Task instructions:
Start at the line with "ATOM 147 C C" in the records below, stop at the line with "ATOM 185 C C", and return every line in that span exactly, the two end lines included.

Items from a dataset:
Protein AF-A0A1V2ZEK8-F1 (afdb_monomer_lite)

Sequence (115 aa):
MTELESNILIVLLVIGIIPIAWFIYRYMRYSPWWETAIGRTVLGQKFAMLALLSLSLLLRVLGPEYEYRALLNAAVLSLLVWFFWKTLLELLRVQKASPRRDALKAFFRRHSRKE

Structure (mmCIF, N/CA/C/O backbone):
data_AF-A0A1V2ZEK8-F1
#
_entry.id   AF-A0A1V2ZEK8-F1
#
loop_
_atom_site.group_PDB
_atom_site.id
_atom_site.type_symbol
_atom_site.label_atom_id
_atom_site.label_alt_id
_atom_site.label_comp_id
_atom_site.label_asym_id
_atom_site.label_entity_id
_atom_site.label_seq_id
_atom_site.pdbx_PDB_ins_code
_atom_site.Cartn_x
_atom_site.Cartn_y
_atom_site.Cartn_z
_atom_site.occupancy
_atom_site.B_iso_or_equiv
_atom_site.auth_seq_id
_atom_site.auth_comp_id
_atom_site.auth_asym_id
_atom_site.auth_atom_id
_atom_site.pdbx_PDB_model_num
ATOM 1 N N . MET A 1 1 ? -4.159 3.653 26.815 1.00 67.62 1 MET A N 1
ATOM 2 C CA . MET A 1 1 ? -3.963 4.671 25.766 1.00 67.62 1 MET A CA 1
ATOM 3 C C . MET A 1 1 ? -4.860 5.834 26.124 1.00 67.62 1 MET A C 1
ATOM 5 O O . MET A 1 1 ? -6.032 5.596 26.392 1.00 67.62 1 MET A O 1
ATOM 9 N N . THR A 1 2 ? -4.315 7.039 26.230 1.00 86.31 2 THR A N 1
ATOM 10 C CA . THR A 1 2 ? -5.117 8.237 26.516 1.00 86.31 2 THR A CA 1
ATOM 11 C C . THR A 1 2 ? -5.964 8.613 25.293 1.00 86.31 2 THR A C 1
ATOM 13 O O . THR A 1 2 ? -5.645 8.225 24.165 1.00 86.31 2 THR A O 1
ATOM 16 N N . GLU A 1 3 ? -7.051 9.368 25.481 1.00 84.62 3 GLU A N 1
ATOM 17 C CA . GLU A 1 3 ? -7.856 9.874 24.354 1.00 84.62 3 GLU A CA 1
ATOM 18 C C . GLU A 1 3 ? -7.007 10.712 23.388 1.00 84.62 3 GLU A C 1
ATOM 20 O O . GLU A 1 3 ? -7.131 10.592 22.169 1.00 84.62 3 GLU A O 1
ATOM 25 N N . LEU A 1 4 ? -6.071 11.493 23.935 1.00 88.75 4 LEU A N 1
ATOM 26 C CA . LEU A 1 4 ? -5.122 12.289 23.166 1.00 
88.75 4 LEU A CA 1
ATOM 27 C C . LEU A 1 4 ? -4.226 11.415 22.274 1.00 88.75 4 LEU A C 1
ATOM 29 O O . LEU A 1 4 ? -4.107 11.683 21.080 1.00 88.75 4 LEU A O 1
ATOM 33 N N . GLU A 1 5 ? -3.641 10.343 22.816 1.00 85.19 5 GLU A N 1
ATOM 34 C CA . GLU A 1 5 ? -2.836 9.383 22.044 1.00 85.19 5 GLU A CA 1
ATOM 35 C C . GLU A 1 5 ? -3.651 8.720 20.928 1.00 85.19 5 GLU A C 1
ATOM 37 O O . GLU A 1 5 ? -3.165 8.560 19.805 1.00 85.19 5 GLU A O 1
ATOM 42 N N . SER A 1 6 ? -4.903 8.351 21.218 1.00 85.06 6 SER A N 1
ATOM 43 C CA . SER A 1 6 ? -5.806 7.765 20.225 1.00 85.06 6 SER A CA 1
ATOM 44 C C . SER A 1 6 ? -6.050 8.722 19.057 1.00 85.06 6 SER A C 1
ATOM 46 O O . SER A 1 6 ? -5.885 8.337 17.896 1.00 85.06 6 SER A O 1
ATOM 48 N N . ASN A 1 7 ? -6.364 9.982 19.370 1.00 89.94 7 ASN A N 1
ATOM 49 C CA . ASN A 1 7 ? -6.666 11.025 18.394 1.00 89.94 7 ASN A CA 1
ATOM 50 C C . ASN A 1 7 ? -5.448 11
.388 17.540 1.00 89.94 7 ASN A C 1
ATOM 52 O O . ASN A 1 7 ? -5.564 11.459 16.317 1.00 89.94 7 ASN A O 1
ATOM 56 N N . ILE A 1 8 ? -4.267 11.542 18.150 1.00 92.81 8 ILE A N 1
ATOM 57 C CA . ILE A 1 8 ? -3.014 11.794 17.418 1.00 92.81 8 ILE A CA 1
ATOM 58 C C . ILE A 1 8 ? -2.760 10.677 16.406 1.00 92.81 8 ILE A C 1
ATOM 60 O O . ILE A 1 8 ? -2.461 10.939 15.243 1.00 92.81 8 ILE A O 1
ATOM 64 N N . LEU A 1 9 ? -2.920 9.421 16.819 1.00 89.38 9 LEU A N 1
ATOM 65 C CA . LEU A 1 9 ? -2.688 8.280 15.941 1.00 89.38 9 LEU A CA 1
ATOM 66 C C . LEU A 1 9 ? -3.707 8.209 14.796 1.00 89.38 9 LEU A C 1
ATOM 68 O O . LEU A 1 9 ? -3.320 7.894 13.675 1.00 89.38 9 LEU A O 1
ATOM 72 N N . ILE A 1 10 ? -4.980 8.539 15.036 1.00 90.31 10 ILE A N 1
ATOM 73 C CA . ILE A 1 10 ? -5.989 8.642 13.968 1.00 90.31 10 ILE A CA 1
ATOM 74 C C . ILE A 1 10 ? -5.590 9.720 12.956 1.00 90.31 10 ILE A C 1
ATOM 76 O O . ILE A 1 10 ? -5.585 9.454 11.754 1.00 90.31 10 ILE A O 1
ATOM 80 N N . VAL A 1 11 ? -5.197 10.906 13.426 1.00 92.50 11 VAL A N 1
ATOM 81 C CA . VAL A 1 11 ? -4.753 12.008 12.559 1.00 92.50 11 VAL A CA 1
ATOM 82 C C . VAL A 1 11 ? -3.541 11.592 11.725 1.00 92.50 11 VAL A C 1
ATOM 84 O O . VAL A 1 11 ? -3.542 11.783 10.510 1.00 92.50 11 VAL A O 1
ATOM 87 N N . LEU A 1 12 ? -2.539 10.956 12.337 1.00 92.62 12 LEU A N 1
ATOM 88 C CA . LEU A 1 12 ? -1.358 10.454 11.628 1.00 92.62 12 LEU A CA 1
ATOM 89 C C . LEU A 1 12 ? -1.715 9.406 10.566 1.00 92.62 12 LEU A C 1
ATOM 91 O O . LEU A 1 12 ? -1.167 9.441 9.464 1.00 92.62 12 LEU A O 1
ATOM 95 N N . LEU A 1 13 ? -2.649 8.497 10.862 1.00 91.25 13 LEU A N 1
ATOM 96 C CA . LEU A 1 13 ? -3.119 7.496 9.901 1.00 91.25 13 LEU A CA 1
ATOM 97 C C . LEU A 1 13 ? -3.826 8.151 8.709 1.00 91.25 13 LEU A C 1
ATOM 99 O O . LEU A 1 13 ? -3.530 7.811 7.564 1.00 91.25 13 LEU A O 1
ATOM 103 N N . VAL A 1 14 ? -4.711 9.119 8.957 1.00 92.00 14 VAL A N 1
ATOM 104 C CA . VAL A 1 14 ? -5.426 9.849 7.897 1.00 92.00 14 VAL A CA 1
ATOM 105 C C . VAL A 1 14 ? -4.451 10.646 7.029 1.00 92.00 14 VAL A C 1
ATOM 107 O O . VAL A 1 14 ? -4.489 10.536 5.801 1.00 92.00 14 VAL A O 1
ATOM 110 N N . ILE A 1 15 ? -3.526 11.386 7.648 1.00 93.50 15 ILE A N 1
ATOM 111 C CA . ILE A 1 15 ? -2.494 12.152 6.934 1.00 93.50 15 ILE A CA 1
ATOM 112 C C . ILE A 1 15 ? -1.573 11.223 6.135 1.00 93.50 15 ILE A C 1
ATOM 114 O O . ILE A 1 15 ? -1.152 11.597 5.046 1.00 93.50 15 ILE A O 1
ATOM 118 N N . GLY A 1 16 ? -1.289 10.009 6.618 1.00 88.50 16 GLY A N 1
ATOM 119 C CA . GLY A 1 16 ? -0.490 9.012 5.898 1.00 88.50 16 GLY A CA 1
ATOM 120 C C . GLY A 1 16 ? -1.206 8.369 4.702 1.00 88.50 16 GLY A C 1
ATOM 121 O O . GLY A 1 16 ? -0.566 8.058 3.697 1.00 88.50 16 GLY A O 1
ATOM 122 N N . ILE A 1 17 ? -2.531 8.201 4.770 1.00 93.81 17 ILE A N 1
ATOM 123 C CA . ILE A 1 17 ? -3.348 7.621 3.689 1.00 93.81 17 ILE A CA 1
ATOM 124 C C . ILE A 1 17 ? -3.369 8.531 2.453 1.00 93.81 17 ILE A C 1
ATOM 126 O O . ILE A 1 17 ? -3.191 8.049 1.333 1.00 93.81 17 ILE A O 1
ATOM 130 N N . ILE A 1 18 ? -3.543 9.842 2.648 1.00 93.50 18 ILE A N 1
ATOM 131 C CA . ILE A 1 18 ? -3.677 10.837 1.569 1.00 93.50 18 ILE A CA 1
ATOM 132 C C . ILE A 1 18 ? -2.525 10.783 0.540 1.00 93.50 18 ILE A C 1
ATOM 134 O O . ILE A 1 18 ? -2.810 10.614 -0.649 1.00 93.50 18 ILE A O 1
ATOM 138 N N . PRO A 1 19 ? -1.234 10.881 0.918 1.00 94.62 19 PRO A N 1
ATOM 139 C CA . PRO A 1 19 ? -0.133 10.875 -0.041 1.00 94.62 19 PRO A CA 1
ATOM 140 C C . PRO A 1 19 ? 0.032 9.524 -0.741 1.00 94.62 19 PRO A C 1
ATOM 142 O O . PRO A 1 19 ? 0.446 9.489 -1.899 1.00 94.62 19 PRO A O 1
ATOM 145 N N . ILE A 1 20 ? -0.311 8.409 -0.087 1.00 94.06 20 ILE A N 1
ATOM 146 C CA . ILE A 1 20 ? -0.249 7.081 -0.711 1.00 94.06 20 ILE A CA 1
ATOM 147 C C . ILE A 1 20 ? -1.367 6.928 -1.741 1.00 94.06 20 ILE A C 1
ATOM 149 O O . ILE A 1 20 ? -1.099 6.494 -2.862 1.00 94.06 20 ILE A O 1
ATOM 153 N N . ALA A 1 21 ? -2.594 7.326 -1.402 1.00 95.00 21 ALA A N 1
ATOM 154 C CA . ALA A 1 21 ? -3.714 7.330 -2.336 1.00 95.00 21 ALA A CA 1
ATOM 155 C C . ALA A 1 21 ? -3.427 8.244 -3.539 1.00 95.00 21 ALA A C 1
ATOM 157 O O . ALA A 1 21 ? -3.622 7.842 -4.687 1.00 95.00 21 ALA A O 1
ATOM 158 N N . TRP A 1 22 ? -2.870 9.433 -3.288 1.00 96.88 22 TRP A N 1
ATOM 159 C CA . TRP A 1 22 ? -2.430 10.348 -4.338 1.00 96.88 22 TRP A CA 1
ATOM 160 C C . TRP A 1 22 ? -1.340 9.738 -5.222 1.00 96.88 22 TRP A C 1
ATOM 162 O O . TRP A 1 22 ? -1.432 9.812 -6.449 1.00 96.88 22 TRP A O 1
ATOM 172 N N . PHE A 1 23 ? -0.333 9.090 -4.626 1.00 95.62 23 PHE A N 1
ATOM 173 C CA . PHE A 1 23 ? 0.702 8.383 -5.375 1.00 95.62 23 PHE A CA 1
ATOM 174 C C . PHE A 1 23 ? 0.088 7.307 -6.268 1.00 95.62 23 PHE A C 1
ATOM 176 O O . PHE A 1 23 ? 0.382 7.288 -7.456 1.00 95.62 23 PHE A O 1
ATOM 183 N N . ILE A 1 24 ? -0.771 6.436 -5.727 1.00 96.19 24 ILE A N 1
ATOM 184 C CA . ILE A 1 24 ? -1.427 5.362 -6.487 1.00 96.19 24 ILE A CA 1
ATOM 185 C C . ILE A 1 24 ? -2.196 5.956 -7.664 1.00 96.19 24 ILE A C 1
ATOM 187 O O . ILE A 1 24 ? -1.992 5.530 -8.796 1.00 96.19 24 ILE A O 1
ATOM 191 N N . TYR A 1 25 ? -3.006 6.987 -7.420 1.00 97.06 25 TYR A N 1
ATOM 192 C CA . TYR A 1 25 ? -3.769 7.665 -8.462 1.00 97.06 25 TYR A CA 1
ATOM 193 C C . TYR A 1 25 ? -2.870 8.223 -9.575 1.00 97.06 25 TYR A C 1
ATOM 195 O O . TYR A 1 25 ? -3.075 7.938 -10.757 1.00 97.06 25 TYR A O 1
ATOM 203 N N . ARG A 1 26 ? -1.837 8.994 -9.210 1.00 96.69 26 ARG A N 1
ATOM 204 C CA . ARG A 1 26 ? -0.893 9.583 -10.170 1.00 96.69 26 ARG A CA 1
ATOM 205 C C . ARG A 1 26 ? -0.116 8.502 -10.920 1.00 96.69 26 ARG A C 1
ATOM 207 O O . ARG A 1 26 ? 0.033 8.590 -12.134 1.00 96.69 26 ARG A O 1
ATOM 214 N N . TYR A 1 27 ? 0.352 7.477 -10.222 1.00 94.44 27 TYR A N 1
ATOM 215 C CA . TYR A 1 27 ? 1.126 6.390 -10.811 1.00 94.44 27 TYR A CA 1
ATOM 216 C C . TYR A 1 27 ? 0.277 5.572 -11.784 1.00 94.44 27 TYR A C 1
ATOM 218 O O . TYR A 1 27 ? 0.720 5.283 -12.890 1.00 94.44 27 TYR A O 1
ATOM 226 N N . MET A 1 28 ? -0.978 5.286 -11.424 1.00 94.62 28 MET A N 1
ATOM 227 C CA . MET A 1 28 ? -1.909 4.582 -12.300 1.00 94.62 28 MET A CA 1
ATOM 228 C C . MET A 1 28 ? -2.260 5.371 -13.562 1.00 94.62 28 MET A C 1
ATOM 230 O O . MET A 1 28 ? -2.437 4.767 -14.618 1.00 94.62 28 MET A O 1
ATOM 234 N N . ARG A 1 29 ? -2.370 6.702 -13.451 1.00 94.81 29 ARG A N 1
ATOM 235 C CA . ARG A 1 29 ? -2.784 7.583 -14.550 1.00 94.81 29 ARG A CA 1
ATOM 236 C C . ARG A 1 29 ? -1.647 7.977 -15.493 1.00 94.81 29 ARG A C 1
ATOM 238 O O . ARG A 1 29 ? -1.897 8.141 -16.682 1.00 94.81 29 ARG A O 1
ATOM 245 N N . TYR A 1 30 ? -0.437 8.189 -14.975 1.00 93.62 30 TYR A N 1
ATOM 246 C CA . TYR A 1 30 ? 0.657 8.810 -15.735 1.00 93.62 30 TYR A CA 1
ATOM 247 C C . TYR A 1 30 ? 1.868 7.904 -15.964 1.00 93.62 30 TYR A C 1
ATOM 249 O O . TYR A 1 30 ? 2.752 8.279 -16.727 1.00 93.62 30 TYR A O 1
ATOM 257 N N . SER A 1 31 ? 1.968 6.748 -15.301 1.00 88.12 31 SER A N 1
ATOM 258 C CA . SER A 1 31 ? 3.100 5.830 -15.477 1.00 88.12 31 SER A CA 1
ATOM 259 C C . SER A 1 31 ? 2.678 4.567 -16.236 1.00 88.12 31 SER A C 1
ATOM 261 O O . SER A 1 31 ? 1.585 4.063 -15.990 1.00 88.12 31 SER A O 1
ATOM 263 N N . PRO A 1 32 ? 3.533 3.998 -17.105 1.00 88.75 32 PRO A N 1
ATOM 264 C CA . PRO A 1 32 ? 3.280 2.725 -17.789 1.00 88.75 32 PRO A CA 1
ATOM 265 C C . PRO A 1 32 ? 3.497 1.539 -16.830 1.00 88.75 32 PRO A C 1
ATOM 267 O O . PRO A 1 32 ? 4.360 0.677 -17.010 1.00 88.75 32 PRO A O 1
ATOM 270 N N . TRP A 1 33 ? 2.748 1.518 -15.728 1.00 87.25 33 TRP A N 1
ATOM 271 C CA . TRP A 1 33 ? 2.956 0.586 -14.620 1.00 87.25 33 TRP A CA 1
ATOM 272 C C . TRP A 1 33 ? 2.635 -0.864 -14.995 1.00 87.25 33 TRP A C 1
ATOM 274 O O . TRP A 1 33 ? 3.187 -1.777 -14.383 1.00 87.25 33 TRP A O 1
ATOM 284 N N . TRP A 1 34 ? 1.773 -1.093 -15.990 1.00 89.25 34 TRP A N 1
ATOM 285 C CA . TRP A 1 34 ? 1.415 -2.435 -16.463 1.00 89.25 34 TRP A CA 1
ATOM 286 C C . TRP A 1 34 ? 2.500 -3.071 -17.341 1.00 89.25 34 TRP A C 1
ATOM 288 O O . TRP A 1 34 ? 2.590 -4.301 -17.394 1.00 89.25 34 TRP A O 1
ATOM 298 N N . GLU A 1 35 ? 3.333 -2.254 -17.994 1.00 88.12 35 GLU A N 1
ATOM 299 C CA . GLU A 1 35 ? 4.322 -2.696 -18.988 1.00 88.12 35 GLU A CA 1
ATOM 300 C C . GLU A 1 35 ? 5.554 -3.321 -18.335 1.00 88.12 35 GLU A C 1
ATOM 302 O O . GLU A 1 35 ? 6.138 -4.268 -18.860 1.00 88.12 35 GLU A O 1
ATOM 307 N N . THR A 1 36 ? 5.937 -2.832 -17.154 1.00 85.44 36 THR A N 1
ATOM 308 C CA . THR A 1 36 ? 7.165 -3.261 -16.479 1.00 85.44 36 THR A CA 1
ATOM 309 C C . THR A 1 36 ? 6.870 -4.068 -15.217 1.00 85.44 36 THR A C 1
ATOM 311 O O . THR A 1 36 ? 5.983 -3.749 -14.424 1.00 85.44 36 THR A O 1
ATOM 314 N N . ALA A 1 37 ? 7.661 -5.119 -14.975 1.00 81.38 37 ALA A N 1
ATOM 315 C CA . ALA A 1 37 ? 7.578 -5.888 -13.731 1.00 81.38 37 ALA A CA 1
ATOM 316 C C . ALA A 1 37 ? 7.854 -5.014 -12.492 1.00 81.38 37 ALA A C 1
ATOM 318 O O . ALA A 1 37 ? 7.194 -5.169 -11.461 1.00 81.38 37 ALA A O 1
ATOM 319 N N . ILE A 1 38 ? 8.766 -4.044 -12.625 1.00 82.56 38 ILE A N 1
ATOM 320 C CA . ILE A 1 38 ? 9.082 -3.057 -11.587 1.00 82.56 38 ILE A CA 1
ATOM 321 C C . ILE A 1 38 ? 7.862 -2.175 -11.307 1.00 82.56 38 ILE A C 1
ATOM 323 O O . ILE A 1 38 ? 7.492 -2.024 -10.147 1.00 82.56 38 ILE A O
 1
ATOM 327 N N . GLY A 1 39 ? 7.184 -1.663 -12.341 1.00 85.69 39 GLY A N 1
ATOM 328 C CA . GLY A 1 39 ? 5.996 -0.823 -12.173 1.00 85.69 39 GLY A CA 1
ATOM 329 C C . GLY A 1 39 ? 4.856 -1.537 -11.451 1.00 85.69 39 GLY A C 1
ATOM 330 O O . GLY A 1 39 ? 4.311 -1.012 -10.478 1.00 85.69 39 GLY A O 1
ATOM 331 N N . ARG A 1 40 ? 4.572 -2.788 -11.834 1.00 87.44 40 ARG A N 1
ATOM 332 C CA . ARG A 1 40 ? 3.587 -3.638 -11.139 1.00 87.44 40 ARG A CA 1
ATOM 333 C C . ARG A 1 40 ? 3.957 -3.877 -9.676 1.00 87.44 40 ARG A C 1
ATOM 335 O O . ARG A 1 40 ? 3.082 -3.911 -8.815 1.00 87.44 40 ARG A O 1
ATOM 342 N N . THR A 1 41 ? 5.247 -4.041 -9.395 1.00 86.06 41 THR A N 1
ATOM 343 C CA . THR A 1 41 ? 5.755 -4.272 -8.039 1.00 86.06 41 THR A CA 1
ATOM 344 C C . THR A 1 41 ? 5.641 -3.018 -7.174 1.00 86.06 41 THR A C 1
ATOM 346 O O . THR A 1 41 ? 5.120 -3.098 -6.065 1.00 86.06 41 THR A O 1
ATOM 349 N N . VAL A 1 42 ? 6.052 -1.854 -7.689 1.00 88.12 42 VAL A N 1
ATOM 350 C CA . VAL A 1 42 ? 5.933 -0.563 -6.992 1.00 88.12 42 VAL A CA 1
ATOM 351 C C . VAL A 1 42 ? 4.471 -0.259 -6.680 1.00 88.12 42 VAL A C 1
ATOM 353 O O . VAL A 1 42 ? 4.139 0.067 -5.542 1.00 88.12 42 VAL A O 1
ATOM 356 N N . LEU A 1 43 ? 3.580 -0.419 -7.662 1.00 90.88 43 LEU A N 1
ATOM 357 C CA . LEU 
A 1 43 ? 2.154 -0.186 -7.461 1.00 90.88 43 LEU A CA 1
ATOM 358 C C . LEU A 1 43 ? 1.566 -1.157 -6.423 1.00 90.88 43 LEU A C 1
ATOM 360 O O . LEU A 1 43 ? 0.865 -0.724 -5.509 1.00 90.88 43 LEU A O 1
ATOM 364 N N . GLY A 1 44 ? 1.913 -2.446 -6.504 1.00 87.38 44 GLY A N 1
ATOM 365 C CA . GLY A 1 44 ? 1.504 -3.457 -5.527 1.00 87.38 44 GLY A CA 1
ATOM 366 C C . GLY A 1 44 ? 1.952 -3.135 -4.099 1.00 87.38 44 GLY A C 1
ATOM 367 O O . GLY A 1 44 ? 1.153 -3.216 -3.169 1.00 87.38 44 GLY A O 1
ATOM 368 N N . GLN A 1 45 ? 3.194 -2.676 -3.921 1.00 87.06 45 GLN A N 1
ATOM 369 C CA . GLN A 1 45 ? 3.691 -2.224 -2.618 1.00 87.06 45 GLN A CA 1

Response to the exercise:
ATOM 147 C C . ILE A 1 20 ? -1.367 6.928 -1.741 1.00 94.06 20 ILE A C 1
ATOM 149 O O . ILE A 1 20 ? -1.099 6.494 -2.862 1.00 94.06 20 ILE A O 1
ATOM 153 N N . ALA A 1 21 ? -2.594 7.326 -1.402 1.00 95.00 21 ALA A N 1
ATOM 154 C CA . ALA A 1 21 ? -3.714 7.330 -2.336 1.00 95.00 21 ALA A CA 1
ATOM 155 C C . ALA A 1 21 ? -3.427 8.244 -3.539 1.00 95.00 21 ALA A C 1
ATOM 157 O O . ALA A 1 21 ? -3.622 7.842 -4.687 1.00 95.00 21 ALA A O 1
ATOM 158 N N . TRP A 1 22 ? -2.870 9.433 -3.288 1.00 96.88 22 TRP A N 1
ATOM 159 C CA . TRP A 1 22 ? -2.430 10.348 -4.338 1.00 96.88 22 TRP A CA 1
ATOM 160 C C . TRP A 1 22 ? -1.340 9.738 -5.222 1.00 96.88 22 TRP A C 1
ATOM 162 O O . TRP A 1 22 ? -1.432 9.812 -6.449 1.00 96.88 22 TRP A O 1
ATOM 172 N N . PHE A 1 23 ? -0.333 9.090 -4.626 1.00 95.62 23 PHE A N 1
ATOM 173 C CA . PHE A 1 23 ? 0.702 8.383 -5.375 1.00 95.62 23 PHE A CA 1
ATOM 174 C C . PHE A 1 23 ? 0.088 7.307 -6.268 1.00 95.62 23 PHE A C 1
ATOM 176 O O . PHE A 1 23 ? 0.382 7.288 -7.456 1.00 95.62 23 PHE A O 1
ATOM 183 N N . ILE A 1 24 ? -0.771 6.436 -5.727 1.00 96.19 24 ILE A N 1
ATOM 184 C CA . ILE A 1 24 ? -1.427 5.362 -6.487 1.00 96.19 24 ILE A CA 1
ATOM 185 C C . ILE A 1 24 ? -2.196 5.956 -7.664 1.00 96.19 24 ILE A C 1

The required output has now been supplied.